The album’s third and final single Miles Away is next, opening with some lightly strummed guitar that reminds me of those Music days, and this is a sound that stays with it. It definitely sounds like a left-over from that album, but with the Justin Timberlake writing credit (and vocal and guitars) it is clearly something more recent. Despite this, the song scraped into the UK Top 40 singles chart, reaching #39.

She’s Not Me is next, and this is highly reminiscent of disco with it’s funky bass, hand-clapped beat, synth string stabs, and occasional electric piano. It’s quite a catchy track made out of Madonna’s jealousy over a former lover’s new partner. After about 2 mins, there’s an almost Beatles styled vocal section ending in an ‘I know I can do it better’ line. Again, Justin gets a little vocal credit with a few words near the end.

This is followed by Incredible which opens with some harder beats and piano. It sounds hurried, and Madonna rattles out her vocals until the verse. At this point it could simply be a Sugababes song. It definitely feels like an eternally album song, and the harder rock guitar turn at about 2m 20s feels ill-placed. By 4mins there’s some annoying and comedy ‘ooh’ male vocals (it’ll be Pharrell and/or Timberlake), but by this time the track is too long and muddled that it’s 6m 20s duration is Incredible that they found enough to draw out and still make it onto the album. One to skip.

Next up is Beat Goes On which for some reason has the greasy mitts of Kanye West all over it, and Pharrell’s. By contrast this track sounds light and cheerful. Not sure what Kanye’s ‘featuring’ credit goes to – there’s some highly-produced male vocals very occasionally, and there sounds like someone is playing the bottles and pans in the background. After 3mins, a rap drops in. This must be him. Despite this, it is a catchy little pop song and probably could have made it as a successful single (without the Kanye bit).

This is followed by Dance 2Night, which brings us back to some funky bass over layers of guitar and disco-inspired sounds. This is a slower end-of-the-evening track, and Madonna sounds good here. Despite the wonderful vocals and music, the song doesn’t really go anywhere though, and could have done with a target to build up to instead it just seems to break up towards the end.

Spanish Lesson is up next, and that’s unmistakeable as the Spanish guitars are laid on thickly here from the first note.

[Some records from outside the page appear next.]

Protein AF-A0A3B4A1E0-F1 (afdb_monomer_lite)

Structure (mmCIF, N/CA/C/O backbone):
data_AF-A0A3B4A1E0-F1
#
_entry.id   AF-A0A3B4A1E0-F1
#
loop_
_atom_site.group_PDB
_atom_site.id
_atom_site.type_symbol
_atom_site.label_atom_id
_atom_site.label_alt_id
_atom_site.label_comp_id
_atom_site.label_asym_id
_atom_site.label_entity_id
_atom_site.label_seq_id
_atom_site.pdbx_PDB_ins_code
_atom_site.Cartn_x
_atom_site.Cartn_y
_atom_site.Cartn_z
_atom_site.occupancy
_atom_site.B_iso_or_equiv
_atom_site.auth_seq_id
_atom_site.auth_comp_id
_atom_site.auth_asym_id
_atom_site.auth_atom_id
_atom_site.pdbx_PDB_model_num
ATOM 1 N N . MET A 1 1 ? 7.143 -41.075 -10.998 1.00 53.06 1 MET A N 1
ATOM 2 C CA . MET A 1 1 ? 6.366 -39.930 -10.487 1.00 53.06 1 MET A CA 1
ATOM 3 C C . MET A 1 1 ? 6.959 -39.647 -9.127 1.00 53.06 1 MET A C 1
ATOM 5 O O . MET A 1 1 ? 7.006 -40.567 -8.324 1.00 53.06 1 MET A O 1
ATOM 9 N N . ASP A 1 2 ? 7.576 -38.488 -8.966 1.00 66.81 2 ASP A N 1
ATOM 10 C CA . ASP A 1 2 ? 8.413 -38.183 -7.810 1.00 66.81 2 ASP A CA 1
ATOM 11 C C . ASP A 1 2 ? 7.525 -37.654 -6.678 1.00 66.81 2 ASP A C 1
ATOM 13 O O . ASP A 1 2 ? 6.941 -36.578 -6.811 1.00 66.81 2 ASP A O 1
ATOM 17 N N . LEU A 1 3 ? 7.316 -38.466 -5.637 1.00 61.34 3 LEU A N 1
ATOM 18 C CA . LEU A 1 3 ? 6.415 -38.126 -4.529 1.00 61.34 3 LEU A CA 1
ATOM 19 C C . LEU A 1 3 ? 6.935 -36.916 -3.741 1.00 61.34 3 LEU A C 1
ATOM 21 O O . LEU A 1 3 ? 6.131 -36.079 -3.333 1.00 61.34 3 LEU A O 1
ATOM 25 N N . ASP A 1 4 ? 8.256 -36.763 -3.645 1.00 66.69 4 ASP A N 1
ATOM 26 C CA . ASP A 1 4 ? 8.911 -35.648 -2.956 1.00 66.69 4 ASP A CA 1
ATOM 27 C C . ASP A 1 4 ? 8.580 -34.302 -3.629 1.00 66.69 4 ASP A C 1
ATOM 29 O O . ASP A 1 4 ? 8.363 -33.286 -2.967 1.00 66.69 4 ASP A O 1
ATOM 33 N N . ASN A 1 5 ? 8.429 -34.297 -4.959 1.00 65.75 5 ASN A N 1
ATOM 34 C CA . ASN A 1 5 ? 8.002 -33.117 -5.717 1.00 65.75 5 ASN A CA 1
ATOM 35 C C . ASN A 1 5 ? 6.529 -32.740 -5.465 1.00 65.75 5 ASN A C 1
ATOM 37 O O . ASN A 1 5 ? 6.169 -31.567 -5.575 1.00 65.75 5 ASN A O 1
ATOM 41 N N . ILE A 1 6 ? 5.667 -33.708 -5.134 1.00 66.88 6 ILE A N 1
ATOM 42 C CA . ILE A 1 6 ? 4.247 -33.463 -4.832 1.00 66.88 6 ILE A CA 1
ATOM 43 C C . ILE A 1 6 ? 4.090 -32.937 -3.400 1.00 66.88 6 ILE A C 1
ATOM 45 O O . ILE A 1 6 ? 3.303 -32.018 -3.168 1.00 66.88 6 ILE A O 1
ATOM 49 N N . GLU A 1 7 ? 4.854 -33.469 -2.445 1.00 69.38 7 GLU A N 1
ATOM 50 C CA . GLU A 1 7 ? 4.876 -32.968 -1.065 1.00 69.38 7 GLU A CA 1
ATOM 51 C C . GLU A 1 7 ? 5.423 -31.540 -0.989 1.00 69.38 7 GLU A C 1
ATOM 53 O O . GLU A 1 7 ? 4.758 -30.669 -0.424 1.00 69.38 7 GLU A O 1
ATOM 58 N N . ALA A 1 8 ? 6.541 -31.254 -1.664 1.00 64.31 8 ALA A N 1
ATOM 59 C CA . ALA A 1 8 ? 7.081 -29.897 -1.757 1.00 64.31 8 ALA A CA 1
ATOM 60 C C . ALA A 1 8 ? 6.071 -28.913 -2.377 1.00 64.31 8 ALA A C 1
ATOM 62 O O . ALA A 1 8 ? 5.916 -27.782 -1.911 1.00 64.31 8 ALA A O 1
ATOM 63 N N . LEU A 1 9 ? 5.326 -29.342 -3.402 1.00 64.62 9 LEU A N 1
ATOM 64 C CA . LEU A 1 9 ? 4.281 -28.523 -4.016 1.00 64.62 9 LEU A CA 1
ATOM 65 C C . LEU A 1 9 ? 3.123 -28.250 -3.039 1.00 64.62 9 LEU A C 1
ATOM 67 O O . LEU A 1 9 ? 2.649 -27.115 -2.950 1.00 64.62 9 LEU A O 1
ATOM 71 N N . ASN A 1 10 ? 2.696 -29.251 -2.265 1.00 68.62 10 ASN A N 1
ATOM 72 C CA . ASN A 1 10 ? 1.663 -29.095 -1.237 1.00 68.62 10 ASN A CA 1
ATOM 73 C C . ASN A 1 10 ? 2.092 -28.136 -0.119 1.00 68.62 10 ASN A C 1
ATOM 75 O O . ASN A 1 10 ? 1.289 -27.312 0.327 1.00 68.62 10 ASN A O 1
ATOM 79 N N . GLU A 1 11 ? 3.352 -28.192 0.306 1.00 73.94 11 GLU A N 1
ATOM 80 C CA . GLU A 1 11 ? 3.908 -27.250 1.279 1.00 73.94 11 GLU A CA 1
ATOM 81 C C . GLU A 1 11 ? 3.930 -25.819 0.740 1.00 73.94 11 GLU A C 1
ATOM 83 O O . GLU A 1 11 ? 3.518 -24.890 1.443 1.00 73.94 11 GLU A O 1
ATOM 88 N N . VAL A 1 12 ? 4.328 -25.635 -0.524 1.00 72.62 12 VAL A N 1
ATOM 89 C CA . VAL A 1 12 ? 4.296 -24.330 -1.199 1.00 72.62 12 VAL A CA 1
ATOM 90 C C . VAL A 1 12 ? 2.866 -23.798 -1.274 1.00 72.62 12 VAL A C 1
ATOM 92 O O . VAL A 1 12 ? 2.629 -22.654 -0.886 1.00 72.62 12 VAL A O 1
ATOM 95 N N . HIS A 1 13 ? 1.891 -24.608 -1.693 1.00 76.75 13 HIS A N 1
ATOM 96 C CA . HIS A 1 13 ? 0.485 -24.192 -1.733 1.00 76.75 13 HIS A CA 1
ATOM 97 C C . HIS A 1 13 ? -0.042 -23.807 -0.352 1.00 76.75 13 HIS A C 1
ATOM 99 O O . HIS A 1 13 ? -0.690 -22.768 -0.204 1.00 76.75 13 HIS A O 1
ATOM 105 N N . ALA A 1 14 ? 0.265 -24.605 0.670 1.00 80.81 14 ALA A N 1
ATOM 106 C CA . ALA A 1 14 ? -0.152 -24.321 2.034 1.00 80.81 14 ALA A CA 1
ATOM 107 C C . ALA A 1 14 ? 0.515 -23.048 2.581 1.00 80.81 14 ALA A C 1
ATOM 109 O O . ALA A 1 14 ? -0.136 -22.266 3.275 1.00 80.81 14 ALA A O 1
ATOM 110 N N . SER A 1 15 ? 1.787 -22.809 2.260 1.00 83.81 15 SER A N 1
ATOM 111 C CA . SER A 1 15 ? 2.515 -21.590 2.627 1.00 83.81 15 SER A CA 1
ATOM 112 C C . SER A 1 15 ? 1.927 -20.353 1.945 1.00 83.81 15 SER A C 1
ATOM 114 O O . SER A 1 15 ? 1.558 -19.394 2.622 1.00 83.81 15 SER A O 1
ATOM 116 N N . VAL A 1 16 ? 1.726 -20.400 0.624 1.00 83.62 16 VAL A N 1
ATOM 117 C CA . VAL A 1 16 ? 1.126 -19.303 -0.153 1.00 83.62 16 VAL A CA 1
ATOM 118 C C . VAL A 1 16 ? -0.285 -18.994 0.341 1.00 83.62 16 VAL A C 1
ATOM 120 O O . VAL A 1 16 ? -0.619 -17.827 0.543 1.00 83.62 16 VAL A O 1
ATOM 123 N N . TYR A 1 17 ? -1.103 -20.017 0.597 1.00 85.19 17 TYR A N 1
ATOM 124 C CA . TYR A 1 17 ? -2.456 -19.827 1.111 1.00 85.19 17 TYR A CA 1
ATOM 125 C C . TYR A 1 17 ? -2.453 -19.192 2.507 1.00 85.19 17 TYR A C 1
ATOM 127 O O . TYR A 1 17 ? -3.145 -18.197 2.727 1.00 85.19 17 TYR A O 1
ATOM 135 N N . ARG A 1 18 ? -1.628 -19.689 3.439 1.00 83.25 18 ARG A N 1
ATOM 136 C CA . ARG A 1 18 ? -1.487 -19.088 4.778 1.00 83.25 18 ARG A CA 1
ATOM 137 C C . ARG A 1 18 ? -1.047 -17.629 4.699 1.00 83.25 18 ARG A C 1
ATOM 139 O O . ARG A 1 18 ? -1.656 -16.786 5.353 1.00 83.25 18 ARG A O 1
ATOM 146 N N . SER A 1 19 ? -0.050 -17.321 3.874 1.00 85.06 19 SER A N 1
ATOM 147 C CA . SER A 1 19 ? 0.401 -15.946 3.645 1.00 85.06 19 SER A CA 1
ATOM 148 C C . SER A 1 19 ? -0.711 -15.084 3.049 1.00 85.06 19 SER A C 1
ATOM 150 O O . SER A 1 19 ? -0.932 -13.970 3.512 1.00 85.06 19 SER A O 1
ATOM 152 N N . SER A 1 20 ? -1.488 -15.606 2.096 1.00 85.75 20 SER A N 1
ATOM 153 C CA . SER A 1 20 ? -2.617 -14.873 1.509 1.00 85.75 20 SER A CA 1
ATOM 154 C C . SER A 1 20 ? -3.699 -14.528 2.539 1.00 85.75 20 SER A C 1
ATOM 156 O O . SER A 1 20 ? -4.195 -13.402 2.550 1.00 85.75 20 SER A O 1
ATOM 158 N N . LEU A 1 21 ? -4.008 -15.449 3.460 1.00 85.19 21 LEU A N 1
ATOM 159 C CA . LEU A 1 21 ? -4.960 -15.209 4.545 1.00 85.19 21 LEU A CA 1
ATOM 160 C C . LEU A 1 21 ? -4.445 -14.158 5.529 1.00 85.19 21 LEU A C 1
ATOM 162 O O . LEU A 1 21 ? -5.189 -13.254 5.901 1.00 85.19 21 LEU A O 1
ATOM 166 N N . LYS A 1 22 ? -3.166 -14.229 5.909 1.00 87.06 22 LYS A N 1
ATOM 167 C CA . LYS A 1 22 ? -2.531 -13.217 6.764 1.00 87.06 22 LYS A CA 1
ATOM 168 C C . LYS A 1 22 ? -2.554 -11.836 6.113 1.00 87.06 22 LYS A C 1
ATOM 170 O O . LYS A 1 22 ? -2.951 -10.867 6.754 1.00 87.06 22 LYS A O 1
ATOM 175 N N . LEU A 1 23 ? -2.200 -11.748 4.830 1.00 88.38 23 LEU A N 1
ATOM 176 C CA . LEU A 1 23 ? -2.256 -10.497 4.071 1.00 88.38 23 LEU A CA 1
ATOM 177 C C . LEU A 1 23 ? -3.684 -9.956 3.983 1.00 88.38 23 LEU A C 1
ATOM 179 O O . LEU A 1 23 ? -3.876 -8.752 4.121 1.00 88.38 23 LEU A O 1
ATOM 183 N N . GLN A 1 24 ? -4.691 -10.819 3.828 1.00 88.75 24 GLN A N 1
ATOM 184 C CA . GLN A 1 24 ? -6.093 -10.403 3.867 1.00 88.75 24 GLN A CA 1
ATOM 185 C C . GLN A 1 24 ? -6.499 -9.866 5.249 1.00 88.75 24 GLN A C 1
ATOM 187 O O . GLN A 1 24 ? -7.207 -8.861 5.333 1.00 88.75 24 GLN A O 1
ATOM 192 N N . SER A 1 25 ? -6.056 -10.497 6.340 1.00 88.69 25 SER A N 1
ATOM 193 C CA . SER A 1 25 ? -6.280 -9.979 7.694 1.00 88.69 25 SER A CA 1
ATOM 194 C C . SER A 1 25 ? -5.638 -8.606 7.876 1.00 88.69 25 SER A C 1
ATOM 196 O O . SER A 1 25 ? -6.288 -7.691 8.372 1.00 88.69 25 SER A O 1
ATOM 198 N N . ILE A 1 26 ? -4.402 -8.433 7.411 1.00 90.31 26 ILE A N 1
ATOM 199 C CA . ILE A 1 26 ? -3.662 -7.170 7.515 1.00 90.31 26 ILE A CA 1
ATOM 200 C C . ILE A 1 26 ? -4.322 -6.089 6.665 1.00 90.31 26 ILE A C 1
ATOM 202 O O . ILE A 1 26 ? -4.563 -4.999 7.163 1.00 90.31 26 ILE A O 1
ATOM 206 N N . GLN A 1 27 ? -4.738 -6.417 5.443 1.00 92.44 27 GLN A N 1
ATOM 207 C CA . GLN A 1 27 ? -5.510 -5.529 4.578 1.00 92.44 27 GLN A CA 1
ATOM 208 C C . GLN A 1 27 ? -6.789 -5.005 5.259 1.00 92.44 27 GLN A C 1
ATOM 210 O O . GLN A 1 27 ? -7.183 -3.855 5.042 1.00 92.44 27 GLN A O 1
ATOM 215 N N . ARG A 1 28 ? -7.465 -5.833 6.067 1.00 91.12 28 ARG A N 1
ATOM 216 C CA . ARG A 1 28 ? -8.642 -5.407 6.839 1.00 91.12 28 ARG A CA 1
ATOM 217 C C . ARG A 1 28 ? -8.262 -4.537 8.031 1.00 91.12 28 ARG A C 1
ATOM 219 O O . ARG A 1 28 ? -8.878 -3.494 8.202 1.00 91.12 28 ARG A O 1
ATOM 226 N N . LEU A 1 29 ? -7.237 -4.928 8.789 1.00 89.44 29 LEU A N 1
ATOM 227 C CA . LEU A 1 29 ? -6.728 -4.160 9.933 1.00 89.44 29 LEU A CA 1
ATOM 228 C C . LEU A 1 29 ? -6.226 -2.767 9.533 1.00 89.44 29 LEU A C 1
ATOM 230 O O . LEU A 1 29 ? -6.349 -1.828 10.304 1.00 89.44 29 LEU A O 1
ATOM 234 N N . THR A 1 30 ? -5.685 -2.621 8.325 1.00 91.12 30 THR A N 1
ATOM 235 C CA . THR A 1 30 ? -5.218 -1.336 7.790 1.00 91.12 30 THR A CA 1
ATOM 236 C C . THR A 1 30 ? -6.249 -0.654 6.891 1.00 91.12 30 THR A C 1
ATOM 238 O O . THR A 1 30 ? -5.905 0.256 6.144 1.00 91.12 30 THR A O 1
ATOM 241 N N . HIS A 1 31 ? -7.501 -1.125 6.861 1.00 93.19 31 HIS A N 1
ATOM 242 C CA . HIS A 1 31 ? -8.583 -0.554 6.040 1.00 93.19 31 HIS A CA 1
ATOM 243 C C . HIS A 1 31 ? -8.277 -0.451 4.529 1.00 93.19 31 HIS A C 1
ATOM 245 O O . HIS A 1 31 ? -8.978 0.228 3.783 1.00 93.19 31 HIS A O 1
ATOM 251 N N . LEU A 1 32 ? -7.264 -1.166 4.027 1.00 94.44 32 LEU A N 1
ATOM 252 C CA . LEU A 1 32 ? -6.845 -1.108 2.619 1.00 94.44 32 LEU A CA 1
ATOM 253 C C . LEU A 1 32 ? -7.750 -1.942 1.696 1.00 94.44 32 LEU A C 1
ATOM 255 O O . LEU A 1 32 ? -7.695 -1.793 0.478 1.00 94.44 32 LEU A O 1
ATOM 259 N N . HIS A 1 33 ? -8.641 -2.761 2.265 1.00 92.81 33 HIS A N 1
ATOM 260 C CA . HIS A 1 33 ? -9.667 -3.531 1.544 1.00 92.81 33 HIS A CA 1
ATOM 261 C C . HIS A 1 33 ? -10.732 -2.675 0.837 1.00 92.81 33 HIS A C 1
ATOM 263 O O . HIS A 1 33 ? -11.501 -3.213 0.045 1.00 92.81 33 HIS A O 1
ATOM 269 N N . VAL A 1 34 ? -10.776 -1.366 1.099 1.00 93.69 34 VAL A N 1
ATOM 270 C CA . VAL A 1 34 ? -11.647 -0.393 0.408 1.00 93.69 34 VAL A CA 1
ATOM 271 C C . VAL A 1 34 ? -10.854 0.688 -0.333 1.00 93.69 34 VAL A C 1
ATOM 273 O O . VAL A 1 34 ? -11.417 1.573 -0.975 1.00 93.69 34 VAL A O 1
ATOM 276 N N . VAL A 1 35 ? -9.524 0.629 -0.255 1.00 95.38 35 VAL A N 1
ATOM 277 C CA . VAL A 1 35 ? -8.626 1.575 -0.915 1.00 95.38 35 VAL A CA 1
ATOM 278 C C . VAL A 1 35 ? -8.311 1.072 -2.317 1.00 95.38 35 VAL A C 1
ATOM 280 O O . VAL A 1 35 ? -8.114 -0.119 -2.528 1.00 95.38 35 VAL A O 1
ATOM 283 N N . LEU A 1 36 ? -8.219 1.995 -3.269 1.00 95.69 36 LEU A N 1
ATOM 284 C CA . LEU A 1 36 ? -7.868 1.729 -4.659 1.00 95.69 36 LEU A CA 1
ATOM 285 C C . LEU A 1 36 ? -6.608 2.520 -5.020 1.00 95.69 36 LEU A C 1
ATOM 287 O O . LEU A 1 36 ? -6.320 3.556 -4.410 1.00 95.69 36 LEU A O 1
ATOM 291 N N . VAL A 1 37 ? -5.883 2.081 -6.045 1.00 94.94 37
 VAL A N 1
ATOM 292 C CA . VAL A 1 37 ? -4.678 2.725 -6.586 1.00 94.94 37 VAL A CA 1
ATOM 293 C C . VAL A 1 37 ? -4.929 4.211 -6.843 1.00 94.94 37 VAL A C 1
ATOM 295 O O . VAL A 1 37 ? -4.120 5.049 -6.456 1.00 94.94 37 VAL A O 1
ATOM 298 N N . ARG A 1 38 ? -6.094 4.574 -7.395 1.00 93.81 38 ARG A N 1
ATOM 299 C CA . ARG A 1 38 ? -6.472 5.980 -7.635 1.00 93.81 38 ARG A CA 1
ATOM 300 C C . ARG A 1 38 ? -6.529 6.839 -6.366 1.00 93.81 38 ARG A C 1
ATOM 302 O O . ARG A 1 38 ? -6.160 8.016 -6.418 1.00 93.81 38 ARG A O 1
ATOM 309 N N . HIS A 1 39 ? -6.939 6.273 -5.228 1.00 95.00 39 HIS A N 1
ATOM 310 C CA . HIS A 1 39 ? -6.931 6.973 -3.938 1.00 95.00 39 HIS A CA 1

There’s a ton of percussion added but not before Madonna has a go at teaching you some Spanish at the beginning. She goes on to tease a treat ‘once you’ve done your homework’. It’s another simple Pharrell song, and not necessarily one that feels at home with Madonna.

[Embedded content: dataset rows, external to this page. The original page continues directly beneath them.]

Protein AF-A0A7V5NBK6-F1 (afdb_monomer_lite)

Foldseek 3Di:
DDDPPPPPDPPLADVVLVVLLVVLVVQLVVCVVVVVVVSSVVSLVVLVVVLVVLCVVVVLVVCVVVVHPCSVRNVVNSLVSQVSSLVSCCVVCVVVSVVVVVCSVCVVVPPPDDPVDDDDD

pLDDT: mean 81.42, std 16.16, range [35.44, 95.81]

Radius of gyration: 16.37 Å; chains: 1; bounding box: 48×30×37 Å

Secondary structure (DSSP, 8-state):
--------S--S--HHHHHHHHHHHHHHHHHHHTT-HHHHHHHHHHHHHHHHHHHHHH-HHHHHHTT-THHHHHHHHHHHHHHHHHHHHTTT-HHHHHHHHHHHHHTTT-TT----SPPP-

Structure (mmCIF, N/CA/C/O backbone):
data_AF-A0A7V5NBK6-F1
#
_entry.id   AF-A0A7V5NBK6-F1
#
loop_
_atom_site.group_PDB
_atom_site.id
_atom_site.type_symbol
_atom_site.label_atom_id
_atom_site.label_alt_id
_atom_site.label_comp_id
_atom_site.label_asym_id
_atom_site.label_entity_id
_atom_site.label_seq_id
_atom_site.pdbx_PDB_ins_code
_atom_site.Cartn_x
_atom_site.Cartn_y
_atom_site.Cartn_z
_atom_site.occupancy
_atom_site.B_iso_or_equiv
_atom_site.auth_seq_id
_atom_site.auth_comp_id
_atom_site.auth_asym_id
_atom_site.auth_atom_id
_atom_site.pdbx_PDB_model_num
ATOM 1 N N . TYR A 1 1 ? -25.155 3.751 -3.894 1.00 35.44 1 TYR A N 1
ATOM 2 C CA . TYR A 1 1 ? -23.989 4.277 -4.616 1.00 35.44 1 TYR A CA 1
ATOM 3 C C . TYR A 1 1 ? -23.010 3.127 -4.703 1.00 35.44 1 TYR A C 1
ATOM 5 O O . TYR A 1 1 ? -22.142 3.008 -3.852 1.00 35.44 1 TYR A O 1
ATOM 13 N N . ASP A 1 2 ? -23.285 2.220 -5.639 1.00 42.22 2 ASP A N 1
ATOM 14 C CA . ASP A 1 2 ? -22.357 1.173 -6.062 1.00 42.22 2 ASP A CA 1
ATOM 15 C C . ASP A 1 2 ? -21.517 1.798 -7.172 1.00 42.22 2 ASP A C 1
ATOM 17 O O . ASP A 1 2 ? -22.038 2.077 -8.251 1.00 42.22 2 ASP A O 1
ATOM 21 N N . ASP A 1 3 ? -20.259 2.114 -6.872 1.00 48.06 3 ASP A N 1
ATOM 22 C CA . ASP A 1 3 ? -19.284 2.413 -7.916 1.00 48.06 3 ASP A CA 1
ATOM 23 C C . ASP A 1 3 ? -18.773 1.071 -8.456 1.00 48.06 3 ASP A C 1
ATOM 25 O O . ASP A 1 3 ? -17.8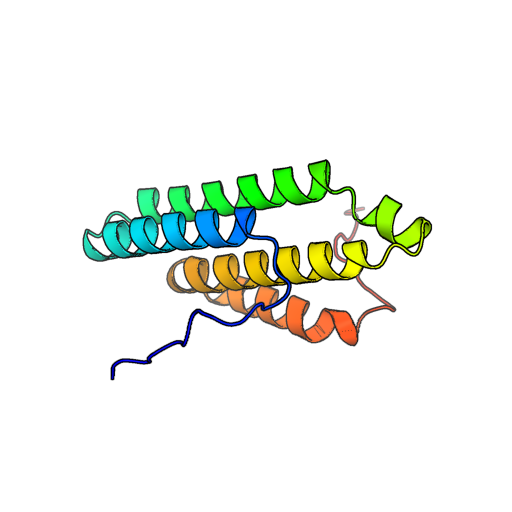92 0.438 -7.868 1.00 48.06 3 ASP A O 1
ATOM 29 N N . ASP A 1 4 ? -19.365 0.641 -9.571 1.00 44.78 4 ASP A N 1
ATOM 30 C CA . ASP A 1 4 ? -18.844 -0.405 -10.454 1.00 44.78 4 ASP A CA 1
ATOM 31 C C . ASP A 1 4 ? -17.496 0.062 -11.031 1.00 44.78 4 ASP A C 1
ATOM 33 O O . ASP A 1 4 ? -17.412 0.690 -12.090 1.00 44.78 4 ASP A O 1
ATOM 37 N N . TYR A 1 5 ? -16.409 -0.221 -10.312 1.00 48.91 5 TYR A N 1
ATOM 38 C CA . TYR A 1 5 ? -15.065 -0.161 -10.876 1.00 48.91 5 TYR A CA 1
ATOM 39 C C . TYR A 1 5 ? -14.827 -1.420 -11.716 1.00 48.91 5 TYR A C 1
ATOM 41 O O . TYR A 1 5 ? -14.483 -2.482 -11.198 1.00 48.91 5 TYR A O 1
ATOM 49 N N . ASP A 1 6 ? -15.019 -1.266 -13.024 1.00 41.75 6 ASP A N 1
ATOM 50 C CA . ASP A 1 6 ? -14.685 -2.224 -14.079 1.00 41.75 6 ASP A CA 1
ATOM 51 C C . ASP A 1 6 ? -13.217 -2.699 -13.950 1.00 41.75 6 ASP A C 1
ATOM 53 O O . ASP A 1 6 ? -12.273 -1.940 -14.186 1.00 41.75 6 ASP A O 1
ATOM 57 N N . TYR A 1 7 ? -13.023 -3.943 -13.489 1.00 47.78 7 TYR A N 1
ATOM 58 C CA . TYR A 1 7 ? -11.726 -4.503 -13.073 1.00 47.78 7 TYR A CA 1
ATOM 59 C C . TYR A 1 7 ? -11.005 -5.289 -14.189 1.00 47.78 7 TYR A C 1
ATOM 61 O O . TYR A 1 7 ? -9.951 -5.870 -13.933 1.00 47.78 7 TYR A O 1
ATOM 69 N N . ASP A 1 8 ? -11.528 -5.315 -15.418 1.00 50.47 8 ASP A N 1
ATOM 70 C CA . ASP A 1 8 ? -10.991 -6.143 -16.513 1.00 50.47 8 ASP A CA 1
ATOM 71 C C . ASP A 1 8 ? -10.438 -5.324 -17.688 1.00 50.47 8 ASP A C 1
ATOM 73 O O . ASP A 1 8 ? -10.733 -5.564 -18.857 1.00 50.47 8 ASP A O 1
ATOM 77 N N . ASN A 1 9 ? -9.535 -4.388 -17.389 1.00 45.22 9 ASN A N 1
ATOM 78 C CA . ASN A 1 9 ? -8.631 -3.836 -18.393 1.00 45.22 9 ASN A CA 1
ATOM 79 C C . ASN A 1 9 ? -7.176 -4.166 -18.024 1.00 45.22 9 ASN A C 1
ATOM 81 O O . ASN A 1 9 ? -6.767 -4.109 -16.861 1.00 45.22 9 ASN A O 1
ATOM 85 N N . ASP A 1 10 ? -6.376 -4.557 -19.019 1.00 55.09 10 ASP A N 1
ATOM 86 C CA . ASP A 1 10 ? -4.923 -4.708 -18.901 1.00 55.09 10 ASP A CA 1
ATOM 87 C C . ASP A 1 10 ? -4.296 -3.333 -18.612 1.00 55.09 10 ASP A C 1
ATOM 89 O O . ASP A 1 10 ? -3.780 -2.633 -19.481 1.00 55.09 10 ASP A O 1
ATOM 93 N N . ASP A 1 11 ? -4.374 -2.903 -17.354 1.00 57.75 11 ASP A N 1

Penultimate track Devil Wouldn’t Recognize You follows this and it begins all saccharine with an almost lullaby sequence before dropping in some harder sounds. Madonna’s vocals sound really strong here over the top of the slightly menacing backing track which by now is laden with piano, strings, and bubbling something-or-other synth.

The album closes with Voices which musically sounds like something unearthed in 1992. The lyrics are a bit obscure and disjointed, trying to philosophically ask ‘who is the master, who is the slave’ when singing about walking a dog. Madonna does her best with them, but it’s a bit of a mess.

Madonna’s lead single ‘4 Minutes’ with Justin Timberlake.

Verdict

Over all this album is a good album, and sometimes its simplicity gives it that. Madonna’s vocals are occasionally wasted or misused here, but the singles stand out, alongside tracks like Heartbeat, She’s Not Me, and Beat Goes On, which could have all been single candidates.

The album is a bit disjointed though stylistically, and whilst it is called ‘Hard Candy’, it feels more like a ‘Dairy Box’ or a tin of Roses – some old favourites, some sickly cremes, but with a few annoying toffee pennies that just keep getting stuck.

Kanye, Timbaland, Timberlake, and Pharrell sounds like a great combination, but throw them all together, along with Madonna, and it feels like there were too many managers at the confectioner’s shop and no-one to serve the customers that day.

Rated 3 stars - Give it a go!
  • POP RESCUE 2020 RATING: 3 / 5
  • 2008 UK ALBUM CHART PEAK: #1, certified Platinum by the BPI.
  • POP RESCUE COST: £1.00 from a Children’s Hospice store.